→ **Task directions**: Below are lines of data, and only some are wanted. Please repeat exactly those from the line that has "ATOM 107 N N" through the line that has "ATOM 119 C C".

◇ ◇ ◇ ◇

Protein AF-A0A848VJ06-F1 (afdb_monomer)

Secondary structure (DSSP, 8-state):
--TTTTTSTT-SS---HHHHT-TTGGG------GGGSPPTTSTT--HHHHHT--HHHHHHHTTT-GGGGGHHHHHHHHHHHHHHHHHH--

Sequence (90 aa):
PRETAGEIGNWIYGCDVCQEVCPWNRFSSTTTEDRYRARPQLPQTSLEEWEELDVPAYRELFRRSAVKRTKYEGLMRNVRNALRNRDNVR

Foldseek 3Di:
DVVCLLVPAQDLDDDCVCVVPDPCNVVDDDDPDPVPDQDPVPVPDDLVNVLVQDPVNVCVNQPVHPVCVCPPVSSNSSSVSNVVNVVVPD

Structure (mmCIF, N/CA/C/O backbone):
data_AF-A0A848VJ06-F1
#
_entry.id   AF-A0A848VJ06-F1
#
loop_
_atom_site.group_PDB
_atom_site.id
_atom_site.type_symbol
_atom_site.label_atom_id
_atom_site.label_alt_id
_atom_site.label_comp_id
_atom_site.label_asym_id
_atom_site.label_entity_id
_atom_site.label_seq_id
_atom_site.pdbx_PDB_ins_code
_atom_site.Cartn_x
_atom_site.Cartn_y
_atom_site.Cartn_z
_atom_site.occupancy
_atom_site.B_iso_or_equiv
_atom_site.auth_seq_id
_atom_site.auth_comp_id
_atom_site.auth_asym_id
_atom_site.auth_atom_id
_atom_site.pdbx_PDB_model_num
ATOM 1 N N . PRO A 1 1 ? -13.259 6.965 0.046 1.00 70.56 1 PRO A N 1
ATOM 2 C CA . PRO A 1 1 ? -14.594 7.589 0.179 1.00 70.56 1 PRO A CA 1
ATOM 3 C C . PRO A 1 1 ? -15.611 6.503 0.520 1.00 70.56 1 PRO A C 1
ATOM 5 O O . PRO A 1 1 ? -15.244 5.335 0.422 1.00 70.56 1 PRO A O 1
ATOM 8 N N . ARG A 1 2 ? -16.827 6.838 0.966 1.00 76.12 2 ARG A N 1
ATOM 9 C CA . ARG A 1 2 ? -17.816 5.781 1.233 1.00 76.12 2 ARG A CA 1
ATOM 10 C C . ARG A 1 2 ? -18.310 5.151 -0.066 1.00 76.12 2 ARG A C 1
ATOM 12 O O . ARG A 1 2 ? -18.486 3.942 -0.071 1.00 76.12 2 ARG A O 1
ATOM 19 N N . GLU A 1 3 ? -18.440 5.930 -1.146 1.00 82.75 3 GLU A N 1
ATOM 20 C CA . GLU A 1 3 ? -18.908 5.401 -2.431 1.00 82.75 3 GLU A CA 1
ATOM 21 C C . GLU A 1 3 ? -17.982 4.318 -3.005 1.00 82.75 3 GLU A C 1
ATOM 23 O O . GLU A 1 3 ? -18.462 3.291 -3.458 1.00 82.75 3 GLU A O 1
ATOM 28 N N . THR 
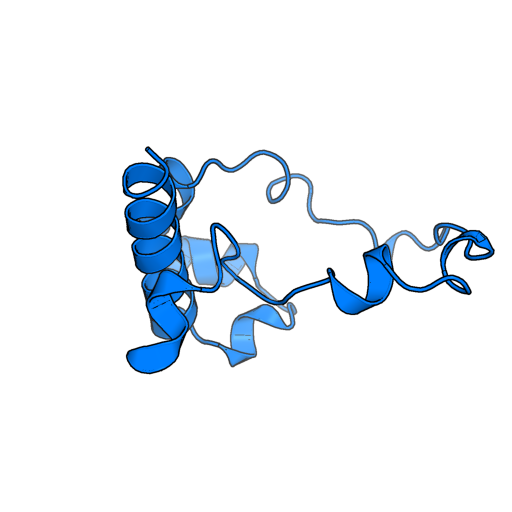A 1 4 ? -16.662 4.480 -2.883 1.00 81.88 4 THR A N 1
ATOM 29 C CA . THR A 1 4 ? -15.684 3.540 -3.455 1.00 81.88 4 THR A CA 1
ATOM 30 C C . THR A 1 4 ? -15.249 2.431 -2.498 1.00 81.88 4 THR A C 1
ATOM 32 O O . THR A 1 4 ? -14.457 1.572 -2.872 1.00 81.88 4 THR A O 1
ATOM 35 N N . ALA A 1 5 ? -15.722 2.420 -1.246 1.00 84.00 5 ALA A N 1
ATOM 36 C CA . ALA A 1 5 ? -15.218 1.491 -0.231 1.00 84.00 5 ALA A CA 1
ATOM 37 C C . ALA A 1 5 ? -15.437 0.012 -0.599 1.00 84.00 5 ALA A C 1
ATOM 39 O O . ALA A 1 5 ? -14.578 -0.805 -0.277 1.00 84.00 5 ALA A O 1
ATOM 40 N N . GLY A 1 6 ? -16.539 -0.304 -1.289 1.00 85.12 6 GLY A N 1
ATOM 41 C CA . GLY A 1 6 ? -16.886 -1.662 -1.728 1.00 85.12 6 GLY A CA 1
ATOM 42 C C . GLY A 1 6 ? -16.229 -2.114 -3.036 1.00 85.12 6 GLY A C 1
ATOM 43 O O . GLY A 1 6 ? -16.267 -3.293 -3.361 1.00 85.12 6 GLY A O 1
ATOM 44 N N . GLU A 1 7 ? -15.625 -1.197 -3.793 1.00 86.00 7 GLU A N 1
ATOM 45 C CA . GLU A 1 7 ? -15.144 -1.461 -5.161 1.00 86.00 7 GLU A CA 1
ATOM 46 C C . GLU A 1 7 ? -13.641 -1.777 -5.213 1.00 86.00 7 GLU A C 1
ATOM 48 O O . GLU A 1 7 ? -13.134 -2.302 -6.199 1.00 86.00 7 GLU A O 1
ATOM 53 N N . ILE A 1 8 ? -12.911 -1.464 -4.139 1.00 85.81 8 ILE A N 1
ATOM 54 C CA . ILE A 1 8 ? -11.441 -1.535 -4.061 1.00 85.81 8 ILE A CA 1
ATOM 55 C C . ILE A 1 8 ? -10.972 -2.933 -3.580 1.00 85.81 8 ILE A C 1
ATOM 57 O O . ILE A 1 8 ? -9.801 -3.141 -3.276 1.00 85.81 8 ILE A O 1
AT
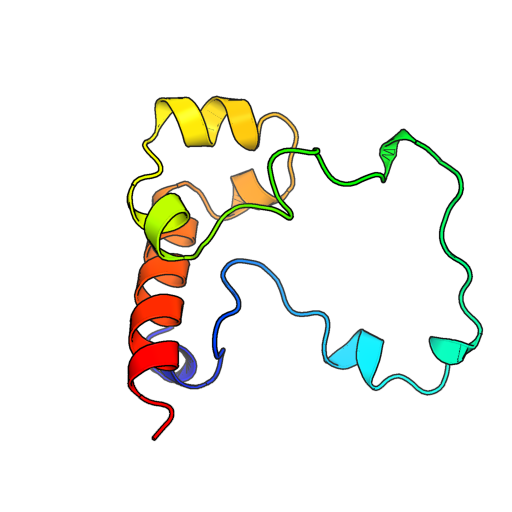OM 61 N N . GLY A 1 9 ? -11.868 -3.923 -3.491 1.00 88.62 9 GLY A N 1
ATOM 62 C CA . GLY A 1 9 ? -11.512 -5.298 -3.119 1.00 88.62 9 GLY A CA 1
ATOM 63 C C . GLY A 1 9 ? -10.683 -5.371 -1.829 1.00 88.62 9 GLY A C 1
ATOM 64 O O . GLY A 1 9 ? -11.013 -4.712 -0.841 1.00 88.62 9 GLY A O 1
ATOM 65 N N . ASN A 1 10 ? -9.583 -6.131 -1.865 1.00 91.56 10 ASN A N 1
ATOM 66 C CA . ASN A 1 10 ? -8.697 -6.352 -0.715 1.00 91.56 10 ASN A CA 
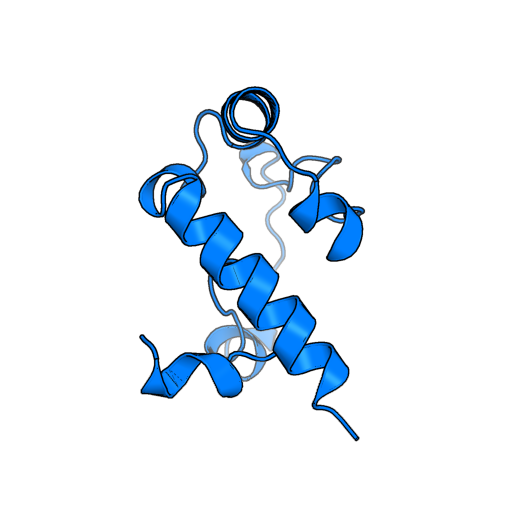1
ATOM 67 C C . ASN A 1 10 ? -7.482 -5.398 -0.670 1.00 91.56 10 ASN A C 1
ATOM 69 O O . ASN A 1 10 ? -6.558 -5.619 0.116 1.00 91.56 10 ASN A O 1
ATOM 73 N N . TRP A 1 11 ? -7.435 -4.348 -1.501 1.00 91.94 11 TRP A N 1
ATOM 74 C CA . TRP A 1 11 ? -6.296 -3.423 -1.517 1.00 91.94 11 TRP A CA 1
ATOM 75 C C . TRP A 1 11 ? -6.320 -2.479 -0.308 1.00 91.94 11 TRP A C 1
ATOM 77 O O . TRP A 1 11 ? -7.234 -1.673 -0.130 1.00 91.94 11 TRP A O 1
ATOM 87 N N . ILE A 1 12 ? -5.263 -2.527 0.508 1.00 93.88 12 ILE A N 1
ATOM 88 C CA . ILE A 1 12 ? -5.129 -1.672 1.700 1.00 93.88 12 ILE A CA 1
ATOM 89 C C . ILE A 1 12 ? -4.337 -0.379 1.432 1.00 93.88 12 ILE A C 1
ATOM 91 O O . ILE A 1 12 ? -4.510 0.620 2.140 1.00 93.88 12 ILE A O 1
ATOM 95 N N . TYR A 1 13 ? -3.496 -0.356 0.389 1.00 93.25 13 TYR A N 1
ATOM 96 C CA . TYR A 1 13 ? -2.710 0.810 -0.023 1.00 93.25 13 TYR A CA 1
ATOM 97 C C . TYR A 1 13 ? -2.300 0.731 -1.500 1.00 93.25 13 TYR A C 1
ATOM 99 O O . TYR A 1 13 ? -1.632 -0.217 -1.898 1.00 93.25 13 TYR A O 1
ATOM 107 N N . GLY A 1 14 ? -2.622 1.766 -2.282 1.00 92.00 14 GLY A N 1
ATOM 108 C CA . GLY A 1 14 ? -2.316 1.799 -3.718 1.00 92.00 14 GLY A CA 1
ATOM 109 C C . GLY A 1 14 ? -3.171 0.831 -4.546 1.00 92.00 14 GLY A C 1
ATOM 110 O O . GLY A 1 14 ? -4.063 0.172 -4.018 1.00 92.00 14 GLY A O 1
ATOM 111 N N . CYS A 1 15 ? -2.926 0.805 -5.855 1.00 91.88 15 CYS A N 1
ATOM 112 C CA . CYS A 1 15 ? -3.520 -0.123 -6.815 1.00 91.88 15 CYS A CA 1
ATOM 113 C C . CYS A 1 15 ? -2.594 -0.200 -8.032 1.00 91.88 15 CYS A C 1
ATOM 115 O O . CYS A 1 15 ? -2.227 0.845 -8.572 1.00 91.88 15 CYS A O 1
ATOM 117 N N . ASP A 1 16 ? -2.257 -1.416 -8.457 1.00 93.06 16 ASP A N 1
ATOM 118 C CA . ASP A 1 16 ? -1.369 -1.661 -9.598 1.00 93.06 16 ASP A CA 1
ATOM 119 C C . ASP A 1 16 ? -2.104 -2.238 -10.816 1.00 93.06 16 ASP A C 1
ATOM 121 O O . ASP A 1 16 ? -1.481 -2.500 -11.839 1.00 93.06 16 ASP A O 1
ATOM 125 N N . VAL A 1 17 ? -3.439 -2.344 -10.786 1.00 93.56 17 VAL A N 1
ATOM 126 C CA . VAL A 1 17 ? -4.233 -2.919 -11.892 1.00 93.56 17 VAL A CA 1
ATOM 127 C C . VAL A 1 17 ? -3.942 -2.228 -13.225 1.00 93.56 17 VAL A C 1
ATOM 129 O O . VAL A 1 17 ? -3.785 -2.893 -14.244 1.00 93.56 17 VAL A O 1
ATOM 132 N N . CYS A 1 18 ? -3.813 -0.896 -13.243 1.00 94.88 18 CYS A N 1
ATOM 133 C CA . CYS A 1 18 ? -3.494 -0.170 -14.476 1.00 94.88 18 CYS A CA 1
ATOM 134 C C . CYS A 1 18 ? -2.100 -0.510 -15.028 1.00 94.88 18 CYS A C 1
ATOM 136 O O . CYS A 1 18 ? -1.886 -0.428 -16.236 1.00 94.88 18 CYS A O 1
ATOM 138 N N . GLN A 1 19 ? -1.167 -0.906 -14.160 1.00 94.69 19 GLN A N 1
ATOM 139 C CA . GLN A 1 19 ? 0.153 -1.388 -14.545 1.00 94.69 19 GLN A CA 1
ATOM 140 C C . GLN A 1 19 ? 0.108 -2.855 -14.987 1.00 94.69 19 GLN A C 1
ATOM 142 O O . GLN A 1 19 ? 0.757 -3.197 -15.972 1.00 94.69 19 GLN A O 1
ATOM 147 N N . GLU A 1 20 ? -0.665 -3.703 -14.311 1.00 92.69 20 GLU A N 1
ATOM 148 C CA . GLU A 1 20 ? -0.813 -5.130 -14.629 1.00 92.69 20 GLU A CA 1
ATOM 149 C C . GLU A 1 20 ? -1.459 -5.357 -16.002 1.00 92.69 20 GLU A C 1
ATOM 151 O O . GLU A 1 20 ? -1.002 -6.198 -16.773 1.00 92.69 20 GLU A O 1
ATOM 156 N N . VAL A 1 21 ? -2.485 -4.570 -16.347 1.00 95.62 21 VAL A N 1
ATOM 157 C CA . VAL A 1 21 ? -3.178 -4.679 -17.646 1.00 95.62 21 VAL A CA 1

◇ ◇ ◇ ◇

→ **Solution for this task**:
ATOM 107 N N . GLY A 1 14 ? -2.622 1.766 -2.282 1.00 92.00 14 GLY A N 1
ATOM 108 C CA . GLY A 1 14 ? -2.316 1.799 -3.718 1.00 92.00 14 GLY A CA 1
ATOM 109 C C . GLY A 1 14 ? -3.171 0.831 -4.546 1.00 92.00 14 GLY A C 1
ATOM 110 O O . GLY A 1 14 ? -4.063 0.172 -4.018 1.00 92.00 14 GLY A O 1
ATOM 111 N N . CYS A 1 15 ? -2.926 0.805 -5.855 1.00 91.88 15 CYS A N 1
ATOM 112 C CA . CYS A 1 15 ? -3.520 -0.123 -6.815 1.00 91.88 15 CYS A CA 1
ATOM 113 C C . CYS A 1 15 ? -2.594 -0.200 -8.032 1.00 91.88 15 CYS A C 1
ATOM 115 O O . CYS A 1 15 ? -2.227 0.845 -8.572 1.00 91.88 15 CYS A O 1
ATOM 117 N N . ASP A 1 16 ? -2.257 -1.416 -8.457 1.00 93.06 16 ASP A N 1
ATOM 118 C CA . ASP A 1 16 ? -1.369 -1.661 -9.598 1.00 93.06 16 ASP A CA 1
ATOM 119 C C . ASP A 1 16 ? -2.104 -2.238 -10.816 1.00 93.06 16 ASP A C 1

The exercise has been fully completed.